We recently were hit with the latest media outlets wanting to compare Harry Potter and Twilight, and bless their naive little hearts, they actually thought they were the first to come up with this concept. We told them that we were not interested!
As we’ve said for years, the only way you can really compare them is that they are phenomenally, bestselling books done by previously unpublished female authors. Granted both have adult followings, but there are some major differences. Harry Potter is marketed to elementary students for the first part of their series which is a fantasy/quest/coming of age tale aimed at both sexes and Twilight is a YA/romance/supernatural tale predominantly marketed to females. It makes about as much sense as comparing the The Traveling Pants series to the Great and Terrible Beauty series or comparing Judy Blume to Shannon Hale.
Both Alphie and Pel WERE and ARE Harry Potter fans before Twilight ever came about. (The graphic above has been in Pel’s forum signature for years.) In fact they used to run a site called The Werewolf Registry devoted to their favorite character from the series, Remus Lupin. They also fed their obsession by reading and writing fanfic at The Sugar Quill and following the news on The Leaky Cauldron and Mugglenet. (Side note here is the Pel had to contain herself not to go all fangirl on Matt and Andrew from Mugglenet/Twilight Source the first time she met them, and Alphie got all sorts of excited when Pel ended up on a discussion panel with Melissa Anelli from The Leaky Cauldron.)
So where is all this going? WHO SAID WE HAD TO CHOSE????? It’s not a contest to see which is better and to declare a winner and a loser. ENOUGH ALREADY. They are great books and movies and we love them both for different reasons.
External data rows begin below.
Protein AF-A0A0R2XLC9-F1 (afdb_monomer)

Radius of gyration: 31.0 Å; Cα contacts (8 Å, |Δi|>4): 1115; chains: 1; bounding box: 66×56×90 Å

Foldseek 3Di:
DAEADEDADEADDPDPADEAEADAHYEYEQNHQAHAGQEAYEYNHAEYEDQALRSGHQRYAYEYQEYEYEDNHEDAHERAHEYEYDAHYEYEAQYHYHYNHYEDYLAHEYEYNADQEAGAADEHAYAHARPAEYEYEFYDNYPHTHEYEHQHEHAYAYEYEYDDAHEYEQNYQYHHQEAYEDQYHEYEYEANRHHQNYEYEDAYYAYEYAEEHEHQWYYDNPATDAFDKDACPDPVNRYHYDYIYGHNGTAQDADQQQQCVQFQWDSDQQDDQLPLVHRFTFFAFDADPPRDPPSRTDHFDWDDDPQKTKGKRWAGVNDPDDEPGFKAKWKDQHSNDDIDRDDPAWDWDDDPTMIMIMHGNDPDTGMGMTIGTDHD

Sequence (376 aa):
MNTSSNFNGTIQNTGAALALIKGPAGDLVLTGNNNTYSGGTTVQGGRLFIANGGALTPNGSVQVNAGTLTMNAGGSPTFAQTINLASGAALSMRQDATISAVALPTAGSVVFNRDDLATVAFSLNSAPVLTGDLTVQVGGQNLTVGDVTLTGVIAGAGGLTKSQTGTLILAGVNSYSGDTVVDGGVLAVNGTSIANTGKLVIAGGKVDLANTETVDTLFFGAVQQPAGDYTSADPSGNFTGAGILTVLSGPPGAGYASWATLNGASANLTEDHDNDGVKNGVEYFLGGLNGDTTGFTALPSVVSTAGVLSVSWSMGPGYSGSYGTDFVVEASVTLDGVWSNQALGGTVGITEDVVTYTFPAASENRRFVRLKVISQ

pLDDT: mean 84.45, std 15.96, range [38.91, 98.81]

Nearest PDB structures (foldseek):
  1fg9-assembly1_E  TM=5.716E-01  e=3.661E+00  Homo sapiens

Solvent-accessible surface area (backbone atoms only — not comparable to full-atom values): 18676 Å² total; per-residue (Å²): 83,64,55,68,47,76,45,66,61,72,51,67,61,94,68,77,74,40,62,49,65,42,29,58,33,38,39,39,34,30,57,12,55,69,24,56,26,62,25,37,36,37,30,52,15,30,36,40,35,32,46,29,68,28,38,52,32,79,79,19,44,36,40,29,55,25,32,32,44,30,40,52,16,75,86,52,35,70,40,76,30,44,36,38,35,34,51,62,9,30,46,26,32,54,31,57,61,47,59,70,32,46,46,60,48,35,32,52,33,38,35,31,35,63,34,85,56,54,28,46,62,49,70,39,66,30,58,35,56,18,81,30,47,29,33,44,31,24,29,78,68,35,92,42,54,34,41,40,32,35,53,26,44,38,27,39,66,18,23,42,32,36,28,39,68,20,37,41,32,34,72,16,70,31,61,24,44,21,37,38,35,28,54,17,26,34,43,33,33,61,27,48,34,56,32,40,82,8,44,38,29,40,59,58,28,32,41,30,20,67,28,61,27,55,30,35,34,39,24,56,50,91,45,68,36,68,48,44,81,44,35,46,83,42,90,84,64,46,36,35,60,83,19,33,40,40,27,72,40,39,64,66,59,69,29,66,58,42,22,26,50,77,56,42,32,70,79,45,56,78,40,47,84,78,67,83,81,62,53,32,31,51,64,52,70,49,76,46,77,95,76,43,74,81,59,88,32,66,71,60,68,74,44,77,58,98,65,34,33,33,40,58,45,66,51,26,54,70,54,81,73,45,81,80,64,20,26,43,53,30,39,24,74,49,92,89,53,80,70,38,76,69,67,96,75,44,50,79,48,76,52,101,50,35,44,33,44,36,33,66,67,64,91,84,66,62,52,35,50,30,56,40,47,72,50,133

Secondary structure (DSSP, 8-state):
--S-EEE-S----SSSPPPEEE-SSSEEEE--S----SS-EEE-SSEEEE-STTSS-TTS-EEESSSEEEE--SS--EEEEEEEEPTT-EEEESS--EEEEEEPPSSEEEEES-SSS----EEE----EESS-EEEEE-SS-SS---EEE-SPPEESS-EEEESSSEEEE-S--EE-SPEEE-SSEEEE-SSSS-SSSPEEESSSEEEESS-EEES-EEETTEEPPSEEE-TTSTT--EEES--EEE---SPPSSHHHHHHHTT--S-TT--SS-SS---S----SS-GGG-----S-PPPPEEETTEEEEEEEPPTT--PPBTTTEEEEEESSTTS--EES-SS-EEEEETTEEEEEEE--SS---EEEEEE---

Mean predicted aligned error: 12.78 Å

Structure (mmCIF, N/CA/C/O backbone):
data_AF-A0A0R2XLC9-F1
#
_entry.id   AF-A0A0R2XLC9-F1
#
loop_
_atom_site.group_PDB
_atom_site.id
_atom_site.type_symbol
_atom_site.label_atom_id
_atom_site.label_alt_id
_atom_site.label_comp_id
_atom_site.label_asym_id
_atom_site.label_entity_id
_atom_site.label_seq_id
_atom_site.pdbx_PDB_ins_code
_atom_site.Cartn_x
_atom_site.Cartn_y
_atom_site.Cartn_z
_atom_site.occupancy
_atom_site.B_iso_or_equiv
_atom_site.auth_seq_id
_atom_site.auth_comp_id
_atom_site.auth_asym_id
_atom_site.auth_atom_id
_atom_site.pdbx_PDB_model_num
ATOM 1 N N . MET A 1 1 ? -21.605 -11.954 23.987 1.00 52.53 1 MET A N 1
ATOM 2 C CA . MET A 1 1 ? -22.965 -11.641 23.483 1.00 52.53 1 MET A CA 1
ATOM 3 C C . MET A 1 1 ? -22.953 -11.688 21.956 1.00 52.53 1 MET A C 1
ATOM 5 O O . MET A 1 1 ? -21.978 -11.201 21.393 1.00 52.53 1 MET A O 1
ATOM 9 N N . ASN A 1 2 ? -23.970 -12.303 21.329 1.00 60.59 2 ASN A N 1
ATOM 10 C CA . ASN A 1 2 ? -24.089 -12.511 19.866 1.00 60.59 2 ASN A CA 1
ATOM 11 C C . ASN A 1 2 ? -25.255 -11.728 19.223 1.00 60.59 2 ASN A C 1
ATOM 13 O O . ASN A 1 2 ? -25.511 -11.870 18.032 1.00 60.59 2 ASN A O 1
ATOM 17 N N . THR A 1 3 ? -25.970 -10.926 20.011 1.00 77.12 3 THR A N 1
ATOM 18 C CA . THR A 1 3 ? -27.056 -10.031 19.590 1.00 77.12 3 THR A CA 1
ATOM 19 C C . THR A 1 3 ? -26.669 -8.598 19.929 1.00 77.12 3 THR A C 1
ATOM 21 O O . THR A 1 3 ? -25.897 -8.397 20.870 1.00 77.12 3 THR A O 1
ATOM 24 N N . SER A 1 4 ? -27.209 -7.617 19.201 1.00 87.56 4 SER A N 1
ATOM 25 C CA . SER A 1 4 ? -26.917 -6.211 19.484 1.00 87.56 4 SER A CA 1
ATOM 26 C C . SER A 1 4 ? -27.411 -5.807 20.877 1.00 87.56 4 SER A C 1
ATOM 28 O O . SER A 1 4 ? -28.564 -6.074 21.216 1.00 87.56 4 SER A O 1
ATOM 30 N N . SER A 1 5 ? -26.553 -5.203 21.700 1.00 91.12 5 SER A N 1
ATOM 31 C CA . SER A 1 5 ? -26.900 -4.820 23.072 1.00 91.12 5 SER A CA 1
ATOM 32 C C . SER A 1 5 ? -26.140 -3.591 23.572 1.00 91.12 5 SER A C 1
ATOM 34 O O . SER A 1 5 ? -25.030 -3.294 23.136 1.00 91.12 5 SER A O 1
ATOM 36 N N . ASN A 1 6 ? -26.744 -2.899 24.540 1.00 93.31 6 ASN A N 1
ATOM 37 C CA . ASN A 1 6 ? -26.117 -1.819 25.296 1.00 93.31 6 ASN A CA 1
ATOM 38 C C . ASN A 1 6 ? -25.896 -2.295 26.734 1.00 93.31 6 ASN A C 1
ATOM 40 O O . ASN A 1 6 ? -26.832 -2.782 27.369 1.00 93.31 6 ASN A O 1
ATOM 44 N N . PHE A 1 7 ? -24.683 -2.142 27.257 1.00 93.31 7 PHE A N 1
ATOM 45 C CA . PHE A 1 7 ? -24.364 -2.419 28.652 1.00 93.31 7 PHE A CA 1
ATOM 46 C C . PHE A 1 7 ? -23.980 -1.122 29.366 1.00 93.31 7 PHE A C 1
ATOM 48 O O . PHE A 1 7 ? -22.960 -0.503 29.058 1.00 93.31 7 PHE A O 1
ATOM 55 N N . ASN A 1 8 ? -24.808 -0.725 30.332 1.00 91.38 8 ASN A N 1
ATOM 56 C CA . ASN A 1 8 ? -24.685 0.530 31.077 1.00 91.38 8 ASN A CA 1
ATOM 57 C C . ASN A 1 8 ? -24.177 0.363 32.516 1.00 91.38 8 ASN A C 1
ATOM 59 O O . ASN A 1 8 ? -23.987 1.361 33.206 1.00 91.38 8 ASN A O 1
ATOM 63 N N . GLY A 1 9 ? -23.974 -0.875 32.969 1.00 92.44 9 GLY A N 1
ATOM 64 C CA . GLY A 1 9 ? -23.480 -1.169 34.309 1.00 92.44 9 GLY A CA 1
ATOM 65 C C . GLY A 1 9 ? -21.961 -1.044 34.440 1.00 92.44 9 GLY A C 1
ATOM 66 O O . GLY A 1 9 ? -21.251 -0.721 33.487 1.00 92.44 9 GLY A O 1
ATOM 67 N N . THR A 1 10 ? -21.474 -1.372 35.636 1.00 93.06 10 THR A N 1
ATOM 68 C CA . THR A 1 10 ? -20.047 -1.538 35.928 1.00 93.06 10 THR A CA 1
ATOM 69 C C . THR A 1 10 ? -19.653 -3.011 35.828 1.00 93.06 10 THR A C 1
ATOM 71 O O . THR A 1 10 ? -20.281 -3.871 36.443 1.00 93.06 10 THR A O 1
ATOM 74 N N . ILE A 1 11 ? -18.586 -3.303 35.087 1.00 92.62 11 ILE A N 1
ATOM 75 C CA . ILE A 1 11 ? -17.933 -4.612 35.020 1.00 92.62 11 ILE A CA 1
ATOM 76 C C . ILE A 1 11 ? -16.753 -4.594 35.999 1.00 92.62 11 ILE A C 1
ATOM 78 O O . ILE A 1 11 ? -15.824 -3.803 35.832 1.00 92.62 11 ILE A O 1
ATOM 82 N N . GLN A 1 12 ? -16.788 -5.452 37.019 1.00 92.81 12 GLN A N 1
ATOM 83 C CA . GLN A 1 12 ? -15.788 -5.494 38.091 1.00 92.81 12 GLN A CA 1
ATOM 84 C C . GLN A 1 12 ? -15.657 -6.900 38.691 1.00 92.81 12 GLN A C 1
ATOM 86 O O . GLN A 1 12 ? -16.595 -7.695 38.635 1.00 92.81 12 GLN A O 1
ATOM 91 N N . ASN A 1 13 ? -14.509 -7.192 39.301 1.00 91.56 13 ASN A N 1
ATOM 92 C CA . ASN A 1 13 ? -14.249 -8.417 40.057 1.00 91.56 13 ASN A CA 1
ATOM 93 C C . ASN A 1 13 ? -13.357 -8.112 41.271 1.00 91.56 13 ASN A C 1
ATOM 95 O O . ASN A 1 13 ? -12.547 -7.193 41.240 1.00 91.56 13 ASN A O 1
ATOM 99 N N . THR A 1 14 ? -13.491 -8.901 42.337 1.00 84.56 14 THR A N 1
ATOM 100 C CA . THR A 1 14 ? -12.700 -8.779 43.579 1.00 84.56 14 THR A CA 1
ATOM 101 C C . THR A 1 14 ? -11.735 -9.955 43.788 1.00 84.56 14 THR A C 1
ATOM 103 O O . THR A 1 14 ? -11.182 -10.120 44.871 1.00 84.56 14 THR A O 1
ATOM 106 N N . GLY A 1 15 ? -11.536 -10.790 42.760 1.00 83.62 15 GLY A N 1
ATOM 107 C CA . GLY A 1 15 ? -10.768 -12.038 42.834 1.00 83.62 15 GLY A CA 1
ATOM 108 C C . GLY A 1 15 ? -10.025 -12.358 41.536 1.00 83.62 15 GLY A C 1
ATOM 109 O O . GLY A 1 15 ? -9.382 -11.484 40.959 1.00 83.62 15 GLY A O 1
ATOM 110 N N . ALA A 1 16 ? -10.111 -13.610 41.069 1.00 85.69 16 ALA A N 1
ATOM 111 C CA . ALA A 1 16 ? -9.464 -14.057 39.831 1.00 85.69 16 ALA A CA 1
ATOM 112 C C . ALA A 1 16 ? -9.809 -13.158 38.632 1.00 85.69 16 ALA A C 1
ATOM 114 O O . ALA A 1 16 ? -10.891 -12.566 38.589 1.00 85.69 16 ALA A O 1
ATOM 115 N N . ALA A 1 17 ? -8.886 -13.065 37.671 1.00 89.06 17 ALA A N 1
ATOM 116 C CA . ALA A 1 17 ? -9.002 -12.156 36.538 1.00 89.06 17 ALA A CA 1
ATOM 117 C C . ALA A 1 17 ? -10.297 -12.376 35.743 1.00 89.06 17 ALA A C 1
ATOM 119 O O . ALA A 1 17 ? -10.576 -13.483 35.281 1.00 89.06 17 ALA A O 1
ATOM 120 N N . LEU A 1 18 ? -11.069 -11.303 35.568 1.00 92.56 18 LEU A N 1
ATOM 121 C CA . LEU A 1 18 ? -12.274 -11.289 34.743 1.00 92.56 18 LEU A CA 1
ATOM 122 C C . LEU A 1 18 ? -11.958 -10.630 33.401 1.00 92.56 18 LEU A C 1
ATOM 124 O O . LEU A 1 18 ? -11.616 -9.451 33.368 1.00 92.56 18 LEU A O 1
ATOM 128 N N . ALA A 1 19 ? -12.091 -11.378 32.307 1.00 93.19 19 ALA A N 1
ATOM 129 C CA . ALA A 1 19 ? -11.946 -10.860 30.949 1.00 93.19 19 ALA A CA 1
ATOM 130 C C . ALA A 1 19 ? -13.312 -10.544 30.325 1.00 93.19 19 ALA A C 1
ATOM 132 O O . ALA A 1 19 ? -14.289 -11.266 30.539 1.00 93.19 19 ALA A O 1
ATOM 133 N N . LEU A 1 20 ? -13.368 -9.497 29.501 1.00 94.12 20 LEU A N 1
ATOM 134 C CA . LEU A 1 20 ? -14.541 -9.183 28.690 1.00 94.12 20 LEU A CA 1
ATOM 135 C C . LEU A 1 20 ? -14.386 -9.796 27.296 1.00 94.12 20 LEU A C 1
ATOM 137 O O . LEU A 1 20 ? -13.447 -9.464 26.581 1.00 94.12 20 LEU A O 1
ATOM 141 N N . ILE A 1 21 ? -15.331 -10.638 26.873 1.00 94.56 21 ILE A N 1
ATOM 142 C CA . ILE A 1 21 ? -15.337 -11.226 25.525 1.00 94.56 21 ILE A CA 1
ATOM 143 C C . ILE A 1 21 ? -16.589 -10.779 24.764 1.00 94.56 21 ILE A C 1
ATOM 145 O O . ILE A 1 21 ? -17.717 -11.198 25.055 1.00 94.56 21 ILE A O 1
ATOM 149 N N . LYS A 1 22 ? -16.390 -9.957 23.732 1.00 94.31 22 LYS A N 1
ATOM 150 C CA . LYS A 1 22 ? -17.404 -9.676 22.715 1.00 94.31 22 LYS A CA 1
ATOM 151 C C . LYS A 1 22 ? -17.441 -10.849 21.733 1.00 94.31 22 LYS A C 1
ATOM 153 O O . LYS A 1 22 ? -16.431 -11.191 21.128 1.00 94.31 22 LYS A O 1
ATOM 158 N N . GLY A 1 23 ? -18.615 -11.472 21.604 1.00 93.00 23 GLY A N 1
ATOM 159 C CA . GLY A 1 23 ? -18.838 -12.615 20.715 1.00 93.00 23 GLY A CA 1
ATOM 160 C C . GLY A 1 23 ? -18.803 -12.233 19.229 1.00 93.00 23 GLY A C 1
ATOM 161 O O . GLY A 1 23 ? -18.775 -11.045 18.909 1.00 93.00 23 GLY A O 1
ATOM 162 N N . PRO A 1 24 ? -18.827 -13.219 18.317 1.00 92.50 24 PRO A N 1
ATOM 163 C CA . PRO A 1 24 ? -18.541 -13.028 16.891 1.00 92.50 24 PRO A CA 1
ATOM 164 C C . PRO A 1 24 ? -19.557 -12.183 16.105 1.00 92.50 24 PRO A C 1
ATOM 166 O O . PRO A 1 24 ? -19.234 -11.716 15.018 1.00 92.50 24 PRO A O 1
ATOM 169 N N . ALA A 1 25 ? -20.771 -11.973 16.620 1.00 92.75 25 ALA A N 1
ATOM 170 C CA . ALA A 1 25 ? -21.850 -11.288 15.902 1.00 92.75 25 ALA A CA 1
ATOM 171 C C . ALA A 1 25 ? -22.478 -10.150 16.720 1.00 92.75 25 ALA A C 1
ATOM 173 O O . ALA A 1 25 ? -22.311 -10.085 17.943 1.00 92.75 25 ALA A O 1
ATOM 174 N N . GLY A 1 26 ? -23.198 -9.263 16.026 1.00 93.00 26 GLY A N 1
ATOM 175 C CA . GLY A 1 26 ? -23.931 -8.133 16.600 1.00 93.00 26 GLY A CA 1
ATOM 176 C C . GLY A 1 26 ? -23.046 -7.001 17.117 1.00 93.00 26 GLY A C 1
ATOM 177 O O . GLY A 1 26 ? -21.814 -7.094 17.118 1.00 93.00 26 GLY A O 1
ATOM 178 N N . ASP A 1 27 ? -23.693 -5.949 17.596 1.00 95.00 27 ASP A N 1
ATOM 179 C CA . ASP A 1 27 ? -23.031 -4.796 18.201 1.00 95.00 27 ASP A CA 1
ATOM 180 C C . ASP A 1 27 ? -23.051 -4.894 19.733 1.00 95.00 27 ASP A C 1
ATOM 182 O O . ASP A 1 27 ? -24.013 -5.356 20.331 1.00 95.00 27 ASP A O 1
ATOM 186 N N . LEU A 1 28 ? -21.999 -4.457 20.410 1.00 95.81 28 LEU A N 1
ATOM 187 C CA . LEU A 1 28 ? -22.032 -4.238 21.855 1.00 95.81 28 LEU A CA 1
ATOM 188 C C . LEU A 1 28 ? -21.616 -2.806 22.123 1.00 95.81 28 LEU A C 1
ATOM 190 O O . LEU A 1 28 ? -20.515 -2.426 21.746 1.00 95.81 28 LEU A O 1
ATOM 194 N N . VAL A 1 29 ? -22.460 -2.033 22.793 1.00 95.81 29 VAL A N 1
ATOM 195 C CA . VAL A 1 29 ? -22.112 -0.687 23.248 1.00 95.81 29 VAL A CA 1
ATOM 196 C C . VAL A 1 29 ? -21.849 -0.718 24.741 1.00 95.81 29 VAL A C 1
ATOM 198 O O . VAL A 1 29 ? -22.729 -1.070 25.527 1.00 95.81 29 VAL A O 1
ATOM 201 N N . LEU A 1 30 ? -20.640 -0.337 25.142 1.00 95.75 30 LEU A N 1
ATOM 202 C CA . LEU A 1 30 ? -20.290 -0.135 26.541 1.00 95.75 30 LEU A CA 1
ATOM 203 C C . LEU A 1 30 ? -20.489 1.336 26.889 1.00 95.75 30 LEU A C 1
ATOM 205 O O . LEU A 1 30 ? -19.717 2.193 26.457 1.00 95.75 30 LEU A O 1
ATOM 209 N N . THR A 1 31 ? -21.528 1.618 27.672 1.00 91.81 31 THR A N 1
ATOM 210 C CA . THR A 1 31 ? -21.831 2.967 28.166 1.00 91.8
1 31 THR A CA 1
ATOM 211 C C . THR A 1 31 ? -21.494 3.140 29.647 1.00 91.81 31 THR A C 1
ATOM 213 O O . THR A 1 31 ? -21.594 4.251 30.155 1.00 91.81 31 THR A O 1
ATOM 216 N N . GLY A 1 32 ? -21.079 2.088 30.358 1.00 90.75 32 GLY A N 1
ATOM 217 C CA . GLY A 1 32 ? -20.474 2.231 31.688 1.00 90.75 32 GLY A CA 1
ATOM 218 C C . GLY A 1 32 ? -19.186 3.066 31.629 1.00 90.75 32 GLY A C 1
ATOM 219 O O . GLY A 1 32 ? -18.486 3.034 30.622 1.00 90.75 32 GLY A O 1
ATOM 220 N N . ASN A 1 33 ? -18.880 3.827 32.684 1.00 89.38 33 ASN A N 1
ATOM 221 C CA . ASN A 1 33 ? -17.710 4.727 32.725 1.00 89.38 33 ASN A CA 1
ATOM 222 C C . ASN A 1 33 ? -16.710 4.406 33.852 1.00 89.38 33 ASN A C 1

If they were both vampire romances we could see a comparison, but they’re not.
So the other day on Twitter, Pel who had absolutely had it at that point, Tweeted about her frustration because as far as we are concerned Remus Lupin and Jacob Black, two of the coolest werewolves ever are kicking back on La Push beach enjoying a butterbeer together and laughing at all of this. So Pel wrote, “SNORE…YAWN…both great books…who said we had to choose? Remus and Jake need to have a butterbeer at LaPush.” Well, it spurred and onslaught of comments, retweets, emails, etc. from others who love both series and who are just as frustrated, and came up with other ridiculous comparisons and insight. We thought we’d share a bunch of them them:
NickyGallardo: “Who rocked the blond-do better? Draco or James?”
only1apathy: “I IMAGINE ARO AND VOLDEMORT WOULD HIT IT OFF FANTASTICALLY”
torasamuels: “Maybe Jake and the pack could teach Lupin some werewolf manners and I think Hagrid and Charlie would get along nicely. Or maybe Emmet could pick a fight with Grawp. A friendly fight of course.”
erinsalas: “Remember to add in Emmett exchanging practical joke ideas with the Weasley twins.”
PiojisPink_YC: “We can have Emmett on a Quiddich match!”
ToriK13: “Jacob drools over Mr. Weasley’s flying car. He takes it for a ride, and is the 1st flying werewolf.”
tessa_gee: “Edward and Cedric will wonder why they are sooo look-alike!”
K_Kowalczyk: “i think Emmett and Oliver Wood would sit down and discuss how to mix quidditch and baseball for the ultimate sport!”
Natalia_Vic: “Carlisle and Dumbledore will talk about Philosophic terms Nick Flamel will discard Sorcerer’s stone and become a vampire…”
FashionLuva: “Fleur & Rosalie can try to decide who’s the most beautiful, who has the best blonde hair & who has the better husband! :)”
_German_Girl_: “Bella/Edward should meet up with Harry, Ron, Hermione and Ginny to discuss stupid children names.”
VictoriaBsB: “imagine Aro inviting Voldemort to join the Vulturis xD”
ClaraCullen: “Ooh or Molly and Esme could talk about being such great mothers..”
rosie4posie: “Also James and Voldemort can come up with the ultimate plot to get rid of the Cullens and Harry. Which will ultimatly fail.”
TwiExaminer: “Yeahhhh… better yet, have Ron and Alice play wizard’s chess, Carlisle and Hermoine inventing something …Finish it off with a self-deprecation-off between Harry and Edward.